After the claimant sought to challenge the award by filing a petition to vacate in the District Court, the defendant did not appear and later (as ruled on in this decision) sought vacatur of the order vacating the award on the ground that personal jurisdiction was missing over the defendant because service of process was erroneously done.  The issue was whether the defendant needed to be served pursuant to the service-of-process rules applicable to the formal initiation of complaints (i.e., Fed. R. Civ. P. 4), or whether the defendant could be served in the easier way motions are served (i.e., pursuant to Fed. R. Civ. P. 5). 

The FAA provides that applications for review “shall be made and heard in the manner provided by law for the making and hearing of motions”.  9 U.S.C. § 6.  So the question presented was “whether a party filing a motion to vacate an arbitration award pursuant to 9 U.S.C. § 10 must serve the adverse party” pursuant to Rule 4 or 5.

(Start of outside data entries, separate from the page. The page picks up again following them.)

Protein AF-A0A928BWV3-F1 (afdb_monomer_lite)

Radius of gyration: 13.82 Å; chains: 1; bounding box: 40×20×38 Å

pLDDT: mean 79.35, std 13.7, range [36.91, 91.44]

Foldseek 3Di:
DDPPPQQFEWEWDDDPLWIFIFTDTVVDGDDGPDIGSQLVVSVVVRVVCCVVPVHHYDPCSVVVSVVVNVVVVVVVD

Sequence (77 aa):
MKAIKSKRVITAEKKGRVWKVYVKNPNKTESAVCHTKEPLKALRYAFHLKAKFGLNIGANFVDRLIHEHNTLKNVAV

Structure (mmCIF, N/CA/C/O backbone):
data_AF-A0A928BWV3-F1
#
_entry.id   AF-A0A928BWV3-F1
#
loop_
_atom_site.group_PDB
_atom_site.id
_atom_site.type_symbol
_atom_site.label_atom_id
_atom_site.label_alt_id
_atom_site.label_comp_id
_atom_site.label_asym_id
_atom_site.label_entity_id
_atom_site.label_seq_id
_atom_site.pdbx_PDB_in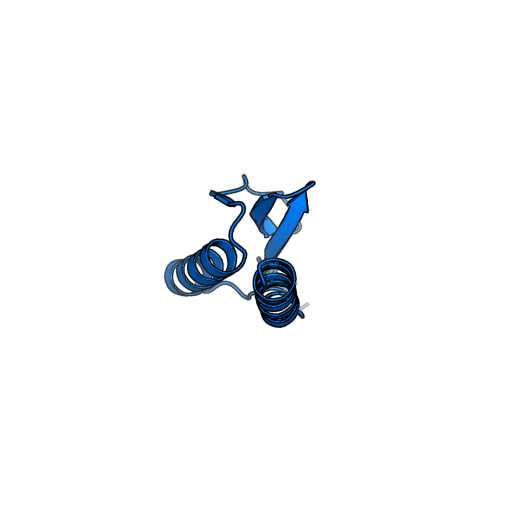s_code
_atom_site.Cartn_x
_atom_site.Cartn_y
_atom_site.Cartn_z
_atom_site.occupancy
_atom_site.B_iso_or_equiv
_atom_site.auth_seq_id
_atom_site.auth_comp_id
_atom_site.auth_asym_id
_atom_site.auth_atom_id
_atom_site.pdbx_PDB_model_num
ATOM 1 N N . MET A 1 1 ? -27.842 5.338 18.065 1.00 36.91 1 MET A N 1
ATOM 2 C CA . MET A 1 1 ? -27.117 5.813 16.862 1.00 36.91 1 MET A CA 1
ATOM 3 C C . MET A 1 1 ? -25.773 5.091 16.797 1.00 36.91 1 MET A C 1
ATOM 5 O O . MET A 1 1 ? -25.014 5.180 17.753 1.00 36.91 1 MET A O 1
ATOM 9 N N . LYS A 1 2 ? -25.507 4.282 15.757 1.00 39.19 2 LYS A N 1
ATOM 10 C CA . LYS A 1 2 ? -24.234 3.544 15.626 1.00 39.19 2 LYS A CA 1
ATOM 11 C C . LYS A 1 2 ? -23.099 4.555 15.454 1.00 39.19 2 LYS A C 1
ATOM 13 O O . LYS A 1 2 ? -23.086 5.280 14.466 1.00 39.19 2 LYS A O 1
ATOM 18 N N . ALA A 1 3 ? -22.166 4.589 16.405 1.00 45.97 3 ALA A N 1
ATOM 19 C CA . ALA A 1 3 ? -20.934 5.355 16.285 1.00 45.97 3 ALA A CA 1
ATOM 20 C C . ALA A 1 3 ? -20.259 4.996 14.955 1.00 45.97 3 ALA A C 1
ATOM 22 O O . ALA A 1 3 ? -19.923 3.832 14.713 1.00 45.97 3 ALA A O 1
ATOM 23 N N . ILE A 1 4 ? -20.094 5.989 14.082 1.00 48.06 4 ILE A N 1
ATOM 24 C CA . ILE A 1 4 ? -19.264 5.879 12.888 1.00 48.06 4 ILE A CA 1
ATOM 25 C C . ILE A 1 4 ? -17.846 5.685 13.420 1.00 48.06 4 ILE A C 1
ATOM 27 O O . ILE A 1 4 ? -17.147 6.643 13.730 1.00 48.06 4 ILE A O 1
ATOM 31 N N . LYS A 1 5 ? -17.443 4.426 13.636 1.00 50.41 5 LYS A N 1
ATOM 32 C CA . LYS A 1 5 ? -16.059 4.083 13.955 1.00 50.41 5 LYS A CA 1
ATOM 33 C C . LYS A 1 5 ? -15.239 4.627 12.797 1.00 50.41 5 LYS A C 1
ATOM 35 O O . LYS A 1 5 ? -15.320 4.070 11.705 1.00 50.41 5 LYS A O 1
ATOM 40 N N . SER A 1 6 ? -14.522 5.724 13.024 1.00 54.78 6 SER A N 1
ATOM 41 C CA . SER A 1 6 ? -13.549 6.306 12.104 1.00 54.78 6 SER A CA 1
ATOM 42 C C . SER A 1 6 ? -12.650 5.194 11.576 1.00 54.78 6 SER A C 1
ATOM 44 O O . SER A 1 6 ? -11.714 4.764 12.251 1.00 54.78 6 SER A O 1
ATOM 46 N N . LYS A 1 7 ? -12.986 4.638 10.405 1.00 68.56 7 LYS A N 1
ATOM 47 C CA . LYS A 1 7 ? -12.244 3.516 9.837 1.00 68.56 7 LYS A CA 1
ATOM 48 C C . LYS A 1 7 ? -10.925 4.090 9.343 1.00 68.56 7 LYS A C 1
ATOM 50 O O . LYS A 1 7 ? -10.873 4.718 8.292 1.00 68.56 7 LYS A O 1
ATOM 55 N N . ARG A 1 8 ? -9.871 3.902 10.133 1.00 78.06 8 ARG A N 1
ATOM 56 C CA . ARG A 1 8 ? -8.487 4.114 9.710 1.00 78.06 8 ARG A CA 1
ATOM 57 C C . ARG A 1 8 ? -8.207 3.178 8.540 1.00 78.06 8 ARG A C 1
ATOM 59 O O . ARG A 1 8 ? -8.397 1.966 8.663 1.00 78.06 8 ARG A O 1
ATOM 66 N N . VAL A 1 9 ? -7.791 3.742 7.412 1.00 85.56 9 VAL A N 1
ATOM 67 C CA . VAL A 1 9 ? -7.500 2.981 6.192 1.00 85.56 9 VAL A CA 1
ATOM 68 C C . VAL A 1 9 ? -6.062 3.239 5.774 1.00 85.56 9 VAL A C 1
ATOM 70 O O . VAL A 1 9 ? -5.621 4.383 5.696 1.00 85.56 9 VAL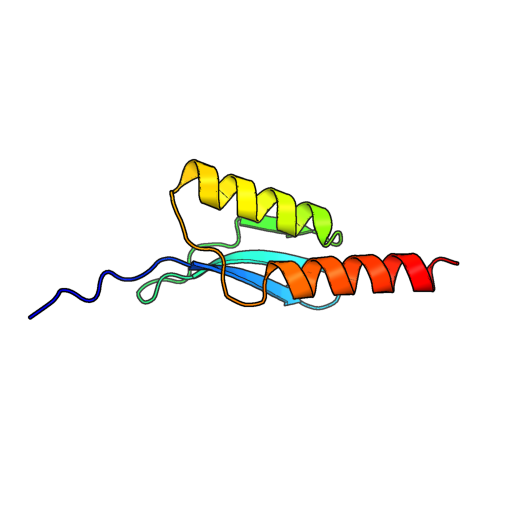 A O 1
ATOM 73 N N . ILE A 1 10 ? -5.325 2.169 5.499 1.00 88.00 10 ILE A N 1
ATOM 74 C CA . ILE A 1 10 ? -4.002 2.239 4.888 1.00 88.00 10 ILE A CA 1
ATOM 75 C C . ILE A 1 10 ? -4.199 2.556 3.409 1.00 88.00 10 ILE A C 1
ATOM 77 O O . ILE A 1 10 ? -4.881 1.821 2.693 1.00 88.00 10 ILE A O 1
ATOM 81 N N . THR A 1 11 ? -3.599 3.645 2.952 1.00 86.94 11 THR A N 1
ATOM 82 C CA . THR A 1 11 ? -3.644 4.079 1.558 1.00 86.94 11 THR A CA 1
ATOM 83 C C . THR A 1 11 ? -2.235 4.304 1.027 1.00 86.94 11 THR A C 1
ATOM 85 O O . THR A 1 11 ? -1.278 4.454 1.792 1.00 86.94 11 THR A O 1
ATOM 88 N N . ALA A 1 12 ? -2.099 4.284 -0.296 1.00 87.38 12 ALA A N 1
ATOM 89 C CA . ALA A 1 12 ? -0.864 4.627 -0.974 1.00 87.38 12 ALA A CA 1
ATOM 90 C C . ALA A 1 12 ? -1.153 5.653 -2.056 1.00 87.38 12 ALA A C 1
ATOM 92 O O . ALA A 1 12 ? -2.076 5.500 -2.855 1.00 87.38 12 ALA A O 1
ATOM 93 N N . GLU A 1 13 ? -0.320 6.682 -2.098 1.00 87.75 13 GLU A N 1
ATOM 94 C CA . GLU A 1 13 ? -0.336 7.680 -3.153 1.00 87.75 13 GLU A CA 1
ATOM 95 C C . GLU A 1 13 ? 0.992 7.673 -3.884 1.00 87.75 13 GLU A C 1
ATOM 97 O O . GLU A 1 13 ? 2.064 7.637 -3.278 1.00 87.75 13 GLU A O 1
ATOM 102 N N . LYS A 1 14 ? 0.919 7.750 -5.207 1.00 86.56 14 LYS A N 1
ATOM 103 C CA . LYS A 1 14 ? 2.089 7.930 -6.049 1.00 86.56 14 LYS A CA 1
ATOM 104 C C . LYS A 1 14 ? 2.328 9.423 -6.243 1.00 86.56 14 LYS A C 1
ATOM 106 O O . LYS A 1 14 ? 1.479 10.125 -6.784 1.00 86.56 14 LYS A O 1
ATOM 111 N N . LYS A 1 15 ? 3.492 9.911 -5.815 1.00 85.06 15 LYS A N 1
ATOM 112 C CA . LYS A 1 15 ? 3.989 11.255 -6.137 1.00 85.06 15 LYS A CA 1
ATOM 113 C C . LYS A 1 15 ? 5.210 11.113 -7.041 1.00 85.06 15 LYS A C 1
ATOM 115 O O . LYS A 1 15 ? 6.278 10.692 -6.596 1.00 85.06 15 LYS A O 1
ATOM 120 N N . GLY A 1 16 ? 5.040 11.428 -8.324 1.00 85.75 16 GLY A N 1
ATOM 121 C CA . GLY A 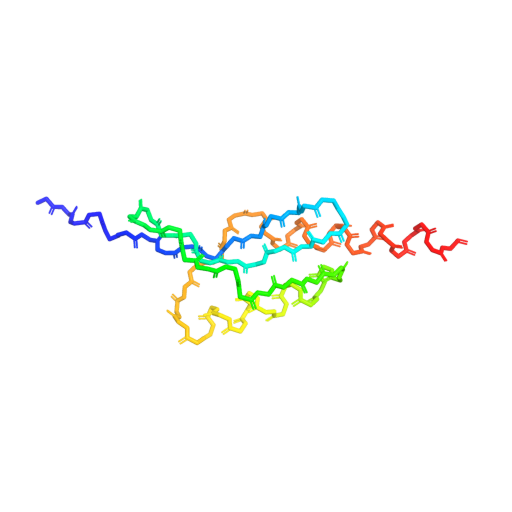1 16 ? 6.067 11.203 -9.343 1.00 85.75 16 GLY A CA 1
ATOM 122 C C . GLY A 1 16 ? 6.382 9.712 -9.499 1.00 85.75 16 GLY A C 1
ATOM 123 O O . GLY A 1 16 ? 5.493 8.918 -9.788 1.00 85.75 16 GLY A O 1
ATOM 124 N N . ARG A 1 17 ? 7.644 9.320 -9.279 1.00 83.75 17 ARG A N 1
ATOM 125 C CA . ARG A 1 17 ? 8.094 7.911 -9.305 1.00 83.75 17 ARG A CA 1
ATOM 126 C C . ARG A 1 17 ? 8.092 7.230 -7.928 1.00 83.75 17 ARG A C 1
ATOM 128 O O . ARG A 1 17 ? 8.598 6.121 -7.805 1.00 83.75 17 ARG A O 1
ATOM 135 N N . VAL A 1 18 ? 7.599 7.897 -6.882 1.00 87.62 18 VAL A N 1
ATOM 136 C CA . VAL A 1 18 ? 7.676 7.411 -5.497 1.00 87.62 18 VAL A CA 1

Section 12 of the FAA provides that if the adverse party is a resident of the district within which the award was made, service of a motion to vacate shall be made in the manner “as prescribed by law for service of notice of motion in an action in the same court”.  However, if the adverse party is a nonresident, then the notice must be served “by the marshal of any district within which the adverse party may be found in like manner as other process of the court”. 

The problem (and our interest) arises with respect to non-U.S. entities.  They typically cannot be found in any District.  Is it impossible to serve them?  And what do we do about the reference to marshals, who have not had a hand in effecting service of process in federal courts for roughly 30 years? 

This District Court followed the authority holding that service in accordance with Rule 4 was necessary and sufficient.  The Court relied in part on authority in the Second Circuit as well as Rule 81(a)(6)(B), providing that the Federal Rules of Civil Procedure apply to FAA proceedings except where the FAA provides other procedures. 

The Court also addressed a subject matter jurisdiction issue, holding that the $75,000 amount in controversy requirement was satisfied even thought the amount awarded was only $51,450, since, the District Court held, the “demand approach” applied, and the petitioner had demanded an amount exceeding $75,000.